On Mon, 1 Jun 2009 11:11:27 +0100
Arnd Bergmann <arnd@arndb.de> wrote:

> On Monday 01 June 2009, FUJITA Tomonori wrote:
> > On Thu, 28 May 2009 21:04:55 +0100
> > > I've added this version to
> > > git://git.kernel.org/pub/scm/linux/kernel/git/arnd/asm-generic#next
> > > 
> > > I also have patches to convert the existing architectures to use
> > > it, but I plan to submit those to the arch maintainers once asm-generic
> > > series has been merged.
> > 
> > IMO, this need to be merged with some users. We don't want to merge
> > something that nobody wants to use.
> 
> I've deliberately kept my asm-generic tree free from architecture specific
> code for now, in order to make the merging process much easier.

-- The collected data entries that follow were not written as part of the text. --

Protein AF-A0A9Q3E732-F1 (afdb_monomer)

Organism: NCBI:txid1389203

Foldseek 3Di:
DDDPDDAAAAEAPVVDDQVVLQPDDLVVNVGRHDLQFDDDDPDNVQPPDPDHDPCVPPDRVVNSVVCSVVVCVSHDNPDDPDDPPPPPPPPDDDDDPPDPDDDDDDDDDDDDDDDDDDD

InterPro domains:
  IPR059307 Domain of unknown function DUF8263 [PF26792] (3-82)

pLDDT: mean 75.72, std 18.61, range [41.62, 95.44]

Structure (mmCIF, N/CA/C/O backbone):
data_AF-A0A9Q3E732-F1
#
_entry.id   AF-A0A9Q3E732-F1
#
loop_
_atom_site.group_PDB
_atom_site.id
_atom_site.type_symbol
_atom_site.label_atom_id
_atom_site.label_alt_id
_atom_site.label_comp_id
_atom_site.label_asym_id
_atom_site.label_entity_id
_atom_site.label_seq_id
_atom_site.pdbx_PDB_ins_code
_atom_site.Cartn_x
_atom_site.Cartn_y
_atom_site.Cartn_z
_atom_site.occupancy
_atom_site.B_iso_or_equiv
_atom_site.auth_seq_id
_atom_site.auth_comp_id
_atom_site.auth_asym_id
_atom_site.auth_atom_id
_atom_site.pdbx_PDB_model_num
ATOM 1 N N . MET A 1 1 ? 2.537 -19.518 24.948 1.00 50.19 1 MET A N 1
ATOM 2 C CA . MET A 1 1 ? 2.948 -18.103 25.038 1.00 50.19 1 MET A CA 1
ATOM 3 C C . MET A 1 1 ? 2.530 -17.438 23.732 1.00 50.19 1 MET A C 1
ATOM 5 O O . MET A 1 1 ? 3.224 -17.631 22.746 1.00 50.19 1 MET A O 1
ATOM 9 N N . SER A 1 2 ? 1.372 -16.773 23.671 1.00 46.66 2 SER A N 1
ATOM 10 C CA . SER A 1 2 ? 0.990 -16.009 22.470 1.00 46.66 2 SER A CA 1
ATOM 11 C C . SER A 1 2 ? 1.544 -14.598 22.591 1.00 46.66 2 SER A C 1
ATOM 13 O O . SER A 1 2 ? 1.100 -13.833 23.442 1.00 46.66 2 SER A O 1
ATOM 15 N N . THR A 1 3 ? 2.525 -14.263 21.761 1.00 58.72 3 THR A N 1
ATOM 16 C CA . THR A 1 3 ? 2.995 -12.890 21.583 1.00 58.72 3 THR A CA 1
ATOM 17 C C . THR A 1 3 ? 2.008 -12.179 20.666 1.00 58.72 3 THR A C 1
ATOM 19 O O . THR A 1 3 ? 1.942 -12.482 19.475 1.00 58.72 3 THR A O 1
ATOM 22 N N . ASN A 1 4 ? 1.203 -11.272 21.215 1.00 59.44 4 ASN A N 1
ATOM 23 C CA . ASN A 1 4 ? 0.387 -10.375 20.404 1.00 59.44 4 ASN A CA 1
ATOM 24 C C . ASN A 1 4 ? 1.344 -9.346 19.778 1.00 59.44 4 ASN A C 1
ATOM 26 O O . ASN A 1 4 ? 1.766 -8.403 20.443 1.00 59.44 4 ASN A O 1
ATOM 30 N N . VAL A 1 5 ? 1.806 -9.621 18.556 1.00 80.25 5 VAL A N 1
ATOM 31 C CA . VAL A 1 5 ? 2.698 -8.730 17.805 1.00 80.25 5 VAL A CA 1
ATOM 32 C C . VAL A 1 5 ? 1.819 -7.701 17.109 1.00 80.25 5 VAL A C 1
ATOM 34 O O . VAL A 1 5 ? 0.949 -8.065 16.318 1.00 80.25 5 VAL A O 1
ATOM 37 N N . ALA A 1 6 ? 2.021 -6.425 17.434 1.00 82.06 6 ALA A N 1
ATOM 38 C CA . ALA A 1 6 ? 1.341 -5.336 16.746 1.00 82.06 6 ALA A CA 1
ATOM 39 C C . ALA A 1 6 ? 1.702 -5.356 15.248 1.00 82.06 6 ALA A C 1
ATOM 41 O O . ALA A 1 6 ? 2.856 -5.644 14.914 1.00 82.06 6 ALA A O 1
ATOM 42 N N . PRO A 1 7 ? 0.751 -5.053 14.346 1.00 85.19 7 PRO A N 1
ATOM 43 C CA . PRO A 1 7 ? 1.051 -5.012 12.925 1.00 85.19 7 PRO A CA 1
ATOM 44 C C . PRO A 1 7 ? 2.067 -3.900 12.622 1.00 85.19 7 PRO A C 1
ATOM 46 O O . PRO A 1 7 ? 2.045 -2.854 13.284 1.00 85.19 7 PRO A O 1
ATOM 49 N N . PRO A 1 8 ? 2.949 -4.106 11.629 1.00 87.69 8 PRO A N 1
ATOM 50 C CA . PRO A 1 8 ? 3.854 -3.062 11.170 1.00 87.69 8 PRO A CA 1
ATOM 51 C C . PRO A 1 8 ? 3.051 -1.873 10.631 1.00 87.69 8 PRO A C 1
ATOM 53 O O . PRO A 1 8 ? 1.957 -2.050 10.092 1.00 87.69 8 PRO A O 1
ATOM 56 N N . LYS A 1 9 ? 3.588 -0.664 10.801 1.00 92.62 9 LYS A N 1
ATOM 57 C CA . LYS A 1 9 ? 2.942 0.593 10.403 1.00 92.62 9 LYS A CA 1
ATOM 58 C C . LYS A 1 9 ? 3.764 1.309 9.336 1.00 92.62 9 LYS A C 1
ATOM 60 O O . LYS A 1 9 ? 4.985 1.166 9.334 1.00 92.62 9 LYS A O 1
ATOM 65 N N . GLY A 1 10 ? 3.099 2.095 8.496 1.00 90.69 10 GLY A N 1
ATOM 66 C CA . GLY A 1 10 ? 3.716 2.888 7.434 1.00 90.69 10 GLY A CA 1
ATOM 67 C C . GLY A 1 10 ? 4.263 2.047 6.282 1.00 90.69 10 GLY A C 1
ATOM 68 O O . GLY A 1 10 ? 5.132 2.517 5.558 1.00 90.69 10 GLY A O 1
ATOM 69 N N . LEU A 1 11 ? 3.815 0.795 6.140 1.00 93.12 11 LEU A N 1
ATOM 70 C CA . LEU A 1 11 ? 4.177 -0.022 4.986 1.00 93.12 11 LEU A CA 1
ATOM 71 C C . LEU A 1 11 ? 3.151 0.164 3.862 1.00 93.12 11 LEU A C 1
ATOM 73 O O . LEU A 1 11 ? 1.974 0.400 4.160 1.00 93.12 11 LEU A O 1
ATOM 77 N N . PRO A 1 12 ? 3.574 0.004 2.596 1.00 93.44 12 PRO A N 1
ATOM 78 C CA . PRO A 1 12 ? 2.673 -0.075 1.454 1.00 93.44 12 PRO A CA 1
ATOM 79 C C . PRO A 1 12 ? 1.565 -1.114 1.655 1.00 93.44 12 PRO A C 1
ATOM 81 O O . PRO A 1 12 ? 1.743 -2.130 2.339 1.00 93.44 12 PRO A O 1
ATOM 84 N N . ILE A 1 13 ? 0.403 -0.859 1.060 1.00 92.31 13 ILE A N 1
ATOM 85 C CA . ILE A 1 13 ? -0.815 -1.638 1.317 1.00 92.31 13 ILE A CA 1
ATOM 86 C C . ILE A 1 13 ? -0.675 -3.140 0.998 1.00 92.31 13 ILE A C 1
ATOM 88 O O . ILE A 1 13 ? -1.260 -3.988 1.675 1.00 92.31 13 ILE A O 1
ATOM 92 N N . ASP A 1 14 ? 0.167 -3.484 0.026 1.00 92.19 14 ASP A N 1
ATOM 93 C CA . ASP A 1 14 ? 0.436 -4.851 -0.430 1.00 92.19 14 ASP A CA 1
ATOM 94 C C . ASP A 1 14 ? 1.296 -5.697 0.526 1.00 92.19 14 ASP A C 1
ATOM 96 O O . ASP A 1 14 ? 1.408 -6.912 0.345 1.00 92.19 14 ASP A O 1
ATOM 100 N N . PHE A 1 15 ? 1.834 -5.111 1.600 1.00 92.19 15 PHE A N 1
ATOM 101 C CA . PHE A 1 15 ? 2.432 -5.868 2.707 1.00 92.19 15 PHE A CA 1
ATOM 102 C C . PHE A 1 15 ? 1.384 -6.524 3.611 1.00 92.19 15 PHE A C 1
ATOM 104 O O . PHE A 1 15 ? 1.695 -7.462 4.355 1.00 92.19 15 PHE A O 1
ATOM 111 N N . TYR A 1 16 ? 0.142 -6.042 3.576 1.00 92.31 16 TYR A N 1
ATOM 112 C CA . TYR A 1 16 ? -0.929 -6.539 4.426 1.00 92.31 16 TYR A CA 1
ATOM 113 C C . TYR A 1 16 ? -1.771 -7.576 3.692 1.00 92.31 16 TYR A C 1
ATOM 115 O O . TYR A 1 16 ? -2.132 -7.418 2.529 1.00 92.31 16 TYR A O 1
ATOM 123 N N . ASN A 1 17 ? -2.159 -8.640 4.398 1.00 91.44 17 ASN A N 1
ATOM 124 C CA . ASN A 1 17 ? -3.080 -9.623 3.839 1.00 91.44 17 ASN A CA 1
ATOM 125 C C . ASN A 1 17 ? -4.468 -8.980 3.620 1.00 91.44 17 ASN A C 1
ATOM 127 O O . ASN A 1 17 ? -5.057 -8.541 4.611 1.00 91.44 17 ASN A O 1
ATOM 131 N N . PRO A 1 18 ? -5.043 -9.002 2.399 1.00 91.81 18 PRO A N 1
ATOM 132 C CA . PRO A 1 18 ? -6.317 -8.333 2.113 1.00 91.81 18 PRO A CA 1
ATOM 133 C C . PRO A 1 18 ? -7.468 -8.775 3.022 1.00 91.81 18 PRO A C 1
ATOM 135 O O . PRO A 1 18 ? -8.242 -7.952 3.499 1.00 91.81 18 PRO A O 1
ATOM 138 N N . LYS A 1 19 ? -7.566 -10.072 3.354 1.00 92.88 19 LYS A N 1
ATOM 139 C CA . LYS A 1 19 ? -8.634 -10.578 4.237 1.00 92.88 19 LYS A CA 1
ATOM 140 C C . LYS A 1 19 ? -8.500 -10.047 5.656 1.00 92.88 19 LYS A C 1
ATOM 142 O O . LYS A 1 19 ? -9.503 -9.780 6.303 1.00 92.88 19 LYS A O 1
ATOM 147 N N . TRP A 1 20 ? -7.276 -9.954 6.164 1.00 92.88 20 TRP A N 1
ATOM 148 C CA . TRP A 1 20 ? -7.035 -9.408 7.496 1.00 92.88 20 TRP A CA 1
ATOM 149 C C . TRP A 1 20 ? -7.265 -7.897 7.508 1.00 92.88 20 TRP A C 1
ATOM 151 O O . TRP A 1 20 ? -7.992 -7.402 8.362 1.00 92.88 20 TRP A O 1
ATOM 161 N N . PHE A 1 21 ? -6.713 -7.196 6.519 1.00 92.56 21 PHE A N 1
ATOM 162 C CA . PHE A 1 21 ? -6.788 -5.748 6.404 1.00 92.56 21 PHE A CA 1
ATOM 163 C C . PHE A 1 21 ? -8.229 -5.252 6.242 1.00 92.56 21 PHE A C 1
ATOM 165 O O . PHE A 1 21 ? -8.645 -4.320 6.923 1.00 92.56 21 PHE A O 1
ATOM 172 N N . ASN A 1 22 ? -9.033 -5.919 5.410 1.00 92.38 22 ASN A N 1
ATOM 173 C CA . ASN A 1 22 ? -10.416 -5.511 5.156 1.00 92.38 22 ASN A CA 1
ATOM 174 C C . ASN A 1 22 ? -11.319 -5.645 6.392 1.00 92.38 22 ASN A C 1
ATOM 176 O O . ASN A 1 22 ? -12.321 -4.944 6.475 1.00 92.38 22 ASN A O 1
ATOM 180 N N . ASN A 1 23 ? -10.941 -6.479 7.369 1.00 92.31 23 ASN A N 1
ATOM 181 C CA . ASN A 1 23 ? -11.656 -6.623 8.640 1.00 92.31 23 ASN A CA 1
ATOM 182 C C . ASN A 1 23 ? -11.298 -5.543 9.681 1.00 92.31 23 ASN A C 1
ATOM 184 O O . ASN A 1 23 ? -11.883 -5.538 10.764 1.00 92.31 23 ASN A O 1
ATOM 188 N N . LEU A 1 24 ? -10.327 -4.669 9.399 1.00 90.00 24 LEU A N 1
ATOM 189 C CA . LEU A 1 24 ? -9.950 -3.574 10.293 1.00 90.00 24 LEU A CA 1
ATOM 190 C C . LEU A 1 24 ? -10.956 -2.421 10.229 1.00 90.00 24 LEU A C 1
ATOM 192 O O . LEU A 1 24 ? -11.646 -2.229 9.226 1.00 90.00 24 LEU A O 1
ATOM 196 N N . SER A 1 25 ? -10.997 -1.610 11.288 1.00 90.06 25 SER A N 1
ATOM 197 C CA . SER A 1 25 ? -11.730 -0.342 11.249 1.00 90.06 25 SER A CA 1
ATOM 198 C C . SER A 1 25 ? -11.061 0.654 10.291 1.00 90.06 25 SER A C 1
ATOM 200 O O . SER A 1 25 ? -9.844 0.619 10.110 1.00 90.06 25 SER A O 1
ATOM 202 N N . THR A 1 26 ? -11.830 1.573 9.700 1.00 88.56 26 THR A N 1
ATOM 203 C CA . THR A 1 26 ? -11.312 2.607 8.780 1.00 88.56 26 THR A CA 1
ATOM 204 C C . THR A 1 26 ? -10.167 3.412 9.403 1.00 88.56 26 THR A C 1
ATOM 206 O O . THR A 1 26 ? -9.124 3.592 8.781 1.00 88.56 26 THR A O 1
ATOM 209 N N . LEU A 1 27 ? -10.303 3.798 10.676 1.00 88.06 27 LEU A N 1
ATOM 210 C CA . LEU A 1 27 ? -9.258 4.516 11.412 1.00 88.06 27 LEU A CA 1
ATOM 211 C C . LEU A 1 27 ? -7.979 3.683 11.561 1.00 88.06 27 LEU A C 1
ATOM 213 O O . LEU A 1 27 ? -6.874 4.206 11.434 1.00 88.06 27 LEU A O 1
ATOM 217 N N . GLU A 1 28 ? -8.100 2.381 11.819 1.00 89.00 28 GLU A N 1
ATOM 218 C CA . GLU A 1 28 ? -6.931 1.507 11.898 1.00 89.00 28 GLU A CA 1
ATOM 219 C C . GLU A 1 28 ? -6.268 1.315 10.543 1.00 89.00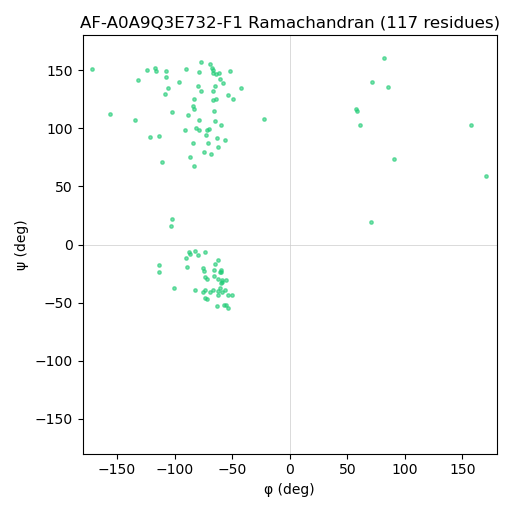 28 GLU A C 1
ATOM 221 O O . GLU A 1 28 ? -5.044 1.372 10.503 1.00 89.00 28 GLU A O 1
ATOM 226 N N . LYS A 1 29 ? -7.044 1.151 9.463 1.00 90.19 29 LYS A N 1
ATOM 227 C CA . LYS A 1 29 ? -6.527 1.072 8.089 1.00 90.19 29 LYS A CA 1
ATOM 228 C C . LYS A 1 29 ? -5.652 2.291 7.784 1.00 90.19 29 LYS A C 1
ATOM 230 O O . LYS A 1 29 ? -4.467 2.120 7.520 1.00 90.19 29 LYS A O 1
ATOM 235 N N . HIS A 1 30 ? -6.182 3.504 7.967 1.00 87.75 30 HIS A N 1
ATOM 236 C CA . HIS A 1 30 ? -5.424 4.746 7.755 1.00 87.75 30 HIS A CA 1
ATOM 237 C C . HIS A 1 30 ? -4.200 4.882 8.665 1.00 87.75 30 HIS A C 1
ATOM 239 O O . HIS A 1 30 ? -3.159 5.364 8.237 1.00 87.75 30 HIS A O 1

I understand what you mean however we need to merge something
useful. I don't say that you need to merge everything together however
we can't know if this is useful or not unless you show how some
architectures use it.


> I do have branches in there that convert x86 and microblaze to use

x86? How can it use asm-generic-linear.h?

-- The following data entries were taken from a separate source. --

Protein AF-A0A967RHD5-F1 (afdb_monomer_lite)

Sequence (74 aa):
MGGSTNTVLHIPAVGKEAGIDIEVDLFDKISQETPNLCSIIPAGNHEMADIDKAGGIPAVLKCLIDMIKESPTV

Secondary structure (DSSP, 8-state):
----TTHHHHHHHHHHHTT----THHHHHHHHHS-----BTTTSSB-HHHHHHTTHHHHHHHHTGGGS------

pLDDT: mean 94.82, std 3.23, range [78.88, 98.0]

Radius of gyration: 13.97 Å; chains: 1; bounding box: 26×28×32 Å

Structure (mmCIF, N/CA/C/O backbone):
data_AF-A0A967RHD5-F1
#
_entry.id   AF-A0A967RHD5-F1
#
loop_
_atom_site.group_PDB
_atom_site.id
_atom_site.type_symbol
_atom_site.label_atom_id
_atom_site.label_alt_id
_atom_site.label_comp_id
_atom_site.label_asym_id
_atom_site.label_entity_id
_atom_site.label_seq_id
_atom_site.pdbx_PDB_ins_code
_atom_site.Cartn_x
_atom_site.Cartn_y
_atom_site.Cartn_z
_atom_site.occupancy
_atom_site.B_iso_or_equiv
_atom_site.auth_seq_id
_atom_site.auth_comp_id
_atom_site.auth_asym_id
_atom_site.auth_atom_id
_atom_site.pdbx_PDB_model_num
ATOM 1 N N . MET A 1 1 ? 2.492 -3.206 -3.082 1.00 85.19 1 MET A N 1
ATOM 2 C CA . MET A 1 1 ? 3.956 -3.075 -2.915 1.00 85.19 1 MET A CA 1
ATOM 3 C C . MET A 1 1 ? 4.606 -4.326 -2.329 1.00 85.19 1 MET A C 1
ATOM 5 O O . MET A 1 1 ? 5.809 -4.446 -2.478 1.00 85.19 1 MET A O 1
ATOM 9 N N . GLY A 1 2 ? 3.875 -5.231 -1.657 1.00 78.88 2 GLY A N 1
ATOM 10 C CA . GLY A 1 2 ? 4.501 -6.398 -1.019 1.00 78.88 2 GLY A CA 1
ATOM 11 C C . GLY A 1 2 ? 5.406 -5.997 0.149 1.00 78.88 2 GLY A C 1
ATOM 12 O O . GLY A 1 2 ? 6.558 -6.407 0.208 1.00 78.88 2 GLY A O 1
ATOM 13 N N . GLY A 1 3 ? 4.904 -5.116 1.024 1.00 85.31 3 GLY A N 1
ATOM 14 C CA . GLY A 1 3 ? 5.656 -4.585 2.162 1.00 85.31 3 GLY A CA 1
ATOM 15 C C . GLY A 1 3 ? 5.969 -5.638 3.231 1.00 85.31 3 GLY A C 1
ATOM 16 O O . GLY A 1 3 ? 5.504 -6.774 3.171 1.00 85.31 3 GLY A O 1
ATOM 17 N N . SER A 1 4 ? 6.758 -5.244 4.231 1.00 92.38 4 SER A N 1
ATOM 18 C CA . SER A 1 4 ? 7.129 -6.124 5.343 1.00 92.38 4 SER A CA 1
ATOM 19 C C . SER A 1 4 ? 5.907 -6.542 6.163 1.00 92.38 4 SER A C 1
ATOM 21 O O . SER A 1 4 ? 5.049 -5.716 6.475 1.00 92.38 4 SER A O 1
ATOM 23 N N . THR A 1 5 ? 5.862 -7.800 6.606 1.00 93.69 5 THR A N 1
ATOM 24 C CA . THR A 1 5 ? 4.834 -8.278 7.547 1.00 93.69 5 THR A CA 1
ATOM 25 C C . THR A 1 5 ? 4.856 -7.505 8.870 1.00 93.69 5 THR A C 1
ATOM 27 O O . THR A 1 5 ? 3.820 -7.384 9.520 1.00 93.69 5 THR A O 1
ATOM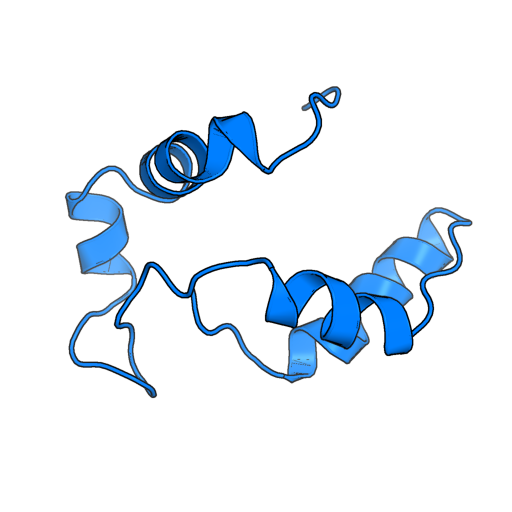 30 N N . ASN A 1 6 ? 5.983 -6.875 9.228 1.00 95.44 6 ASN A N 1
ATOM 31 C CA . ASN A 1 6 ? 6.087 -5.985 10.392 1.00 95.44 6 ASN A CA 1
ATOM 32 C C . ASN A 1 6 ? 5.140 -4.777 10.313 1.00 95.44 6 ASN A C 1
ATOM 34 O O . ASN A 1 6 ? 4.811 -4.189 11.342 1.00 95.44 6 ASN A O 1
ATOM 38 N N . THR A 1 7 ? 4.659 -4.403 9.124 1.00 95.06 7 THR A N 1
ATOM 39 C CA . THR A 1 7 ? 3.656 -3.342 8.971 1.00 95.06 7 THR A CA 1
ATOM 40 C C . THR A 1 7 ? 2.354 -3.668 9.719 1.00 95.06 7 THR A C 1
ATOM 42 O O . THR A 1 7 ? 1.728 -2.749 10.244 1.00 95.06 7 THR A O 1
ATOM 45 N N . VAL A 1 8 ? 2.004 -4.953 9.873 1.00 96.06 8 VAL A N 1
ATOM 46 C CA . VAL A 1 8 ? 0.850 -5.408 10.678 1.00 96.06 8 VAL A CA 1
ATOM 47 C C . VAL A 1 8 ? 1.052 -5.143 12.177 1.00 96.06 8 VAL A C 1
ATOM 49 O O . VAL A 1 8 ? 0.082 -5.030 12.913 1.00 96.06 8 VAL A O 1
ATOM 52 N N . LEU A 1 9 ? 2.295 -4.980 12.642 1.00 95.88 9 LEU A N 1
ATOM 53 C CA . LEU A 1 9 ? 2.600 -4.588 14.023 1.00 95.88 9 LEU A CA 1
ATOM 54 C C . LEU A 1 9 ? 2.653 -3.065 14.181 1.00 95.88 9 LEU A C 1
ATOM 56 O O . LEU A 1 9 ? 2.138 -2.511 15.150 1.00 95.88 9 LEU A O 1
ATOM 60 N N . HIS A 1 10 ? 3.290 -2.377 13.231 1.00 97.12 10 HIS A N 1
ATOM 61 C CA . HIS A 1 10 ? 3.547 -0.943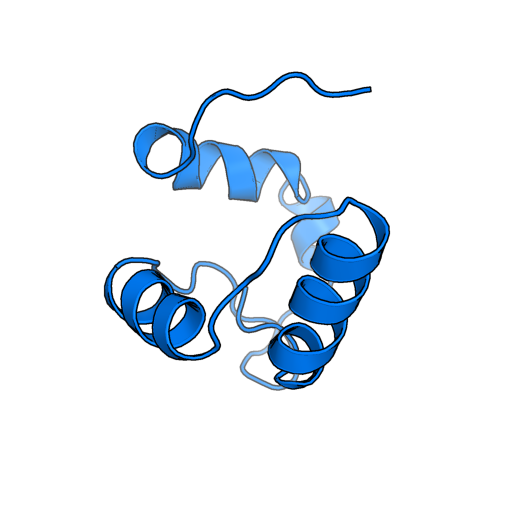 13.350 1.00 97.12 10 HIS A CA 1
ATOM 62 C C . HIS A 1 10 ? 2.306 -0.079 13.104 1.00 97.12 10 HIS A C 1
ATOM 64 O O . HIS A 1 10 ? 2.129 0.914 13.808 1.00 97.12 10 HIS A O 1
ATOM 70 N N . ILE A 1 11 ? 1.431 -0.438 12.157 1.00 97.25 11 ILE A N 1
ATOM 71 C CA . ILE A 1 11 ? 0.223 0.357 11.878 1.00 97.25 11 ILE A CA 1
ATOM 72 C C . ILE A 1 11 ? -0.731 0.395 13.086 1.00 97.25 11 ILE A C 1
ATOM 74 O O . ILE A 1 11 ? -1.120 1.498 13.468 1.00 97.25 11 ILE A O 1
ATOM 78 N N . PRO A 1 12 ? -1.070 -0.729 13.751 1.00 97.06 12 PRO A N 1
ATOM 79 C CA . PRO A 1 12 ? -1.911 -0.687 14.947 1.00 97.06 12 PRO A CA 1
ATOM 80 C C . PRO A 1 12 ? -1.260 0.063 16.112 1.00 97.06 12 PRO A C 1
ATOM 82 O O . PRO A 1 12 ? -1.957 0.752 16.849 1.00 97.06 12 PRO A O 1
ATOM 85 N N . ALA A 1 13 ? 0.069 -0.001 16.258 1.00 97.00 13 ALA A N 1
ATOM 86 C CA . ALA A 1 13 ? 0.781 0.773 17.276 1.00 97.00 13 ALA A CA 1
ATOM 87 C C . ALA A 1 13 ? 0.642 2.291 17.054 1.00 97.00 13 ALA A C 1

> all the files that they can share with the generic implementation
> and the plan is to do more of those over time, but to avoid dealing
> with all arch maintainers at the same time.
> 
> Would it be ok for you if I only do this on microblaze for now (which
> does not have a dma-mapping.h yet) and leave the conversion of
> more architectures for later?
> Otherwise, I'd probably just skip dma-mapping.h in its entirety
> because there is a different is a simpler alternative for new architectures
> (setting CONFIG_NO_DMA).

At least one architecture sounds fine to me.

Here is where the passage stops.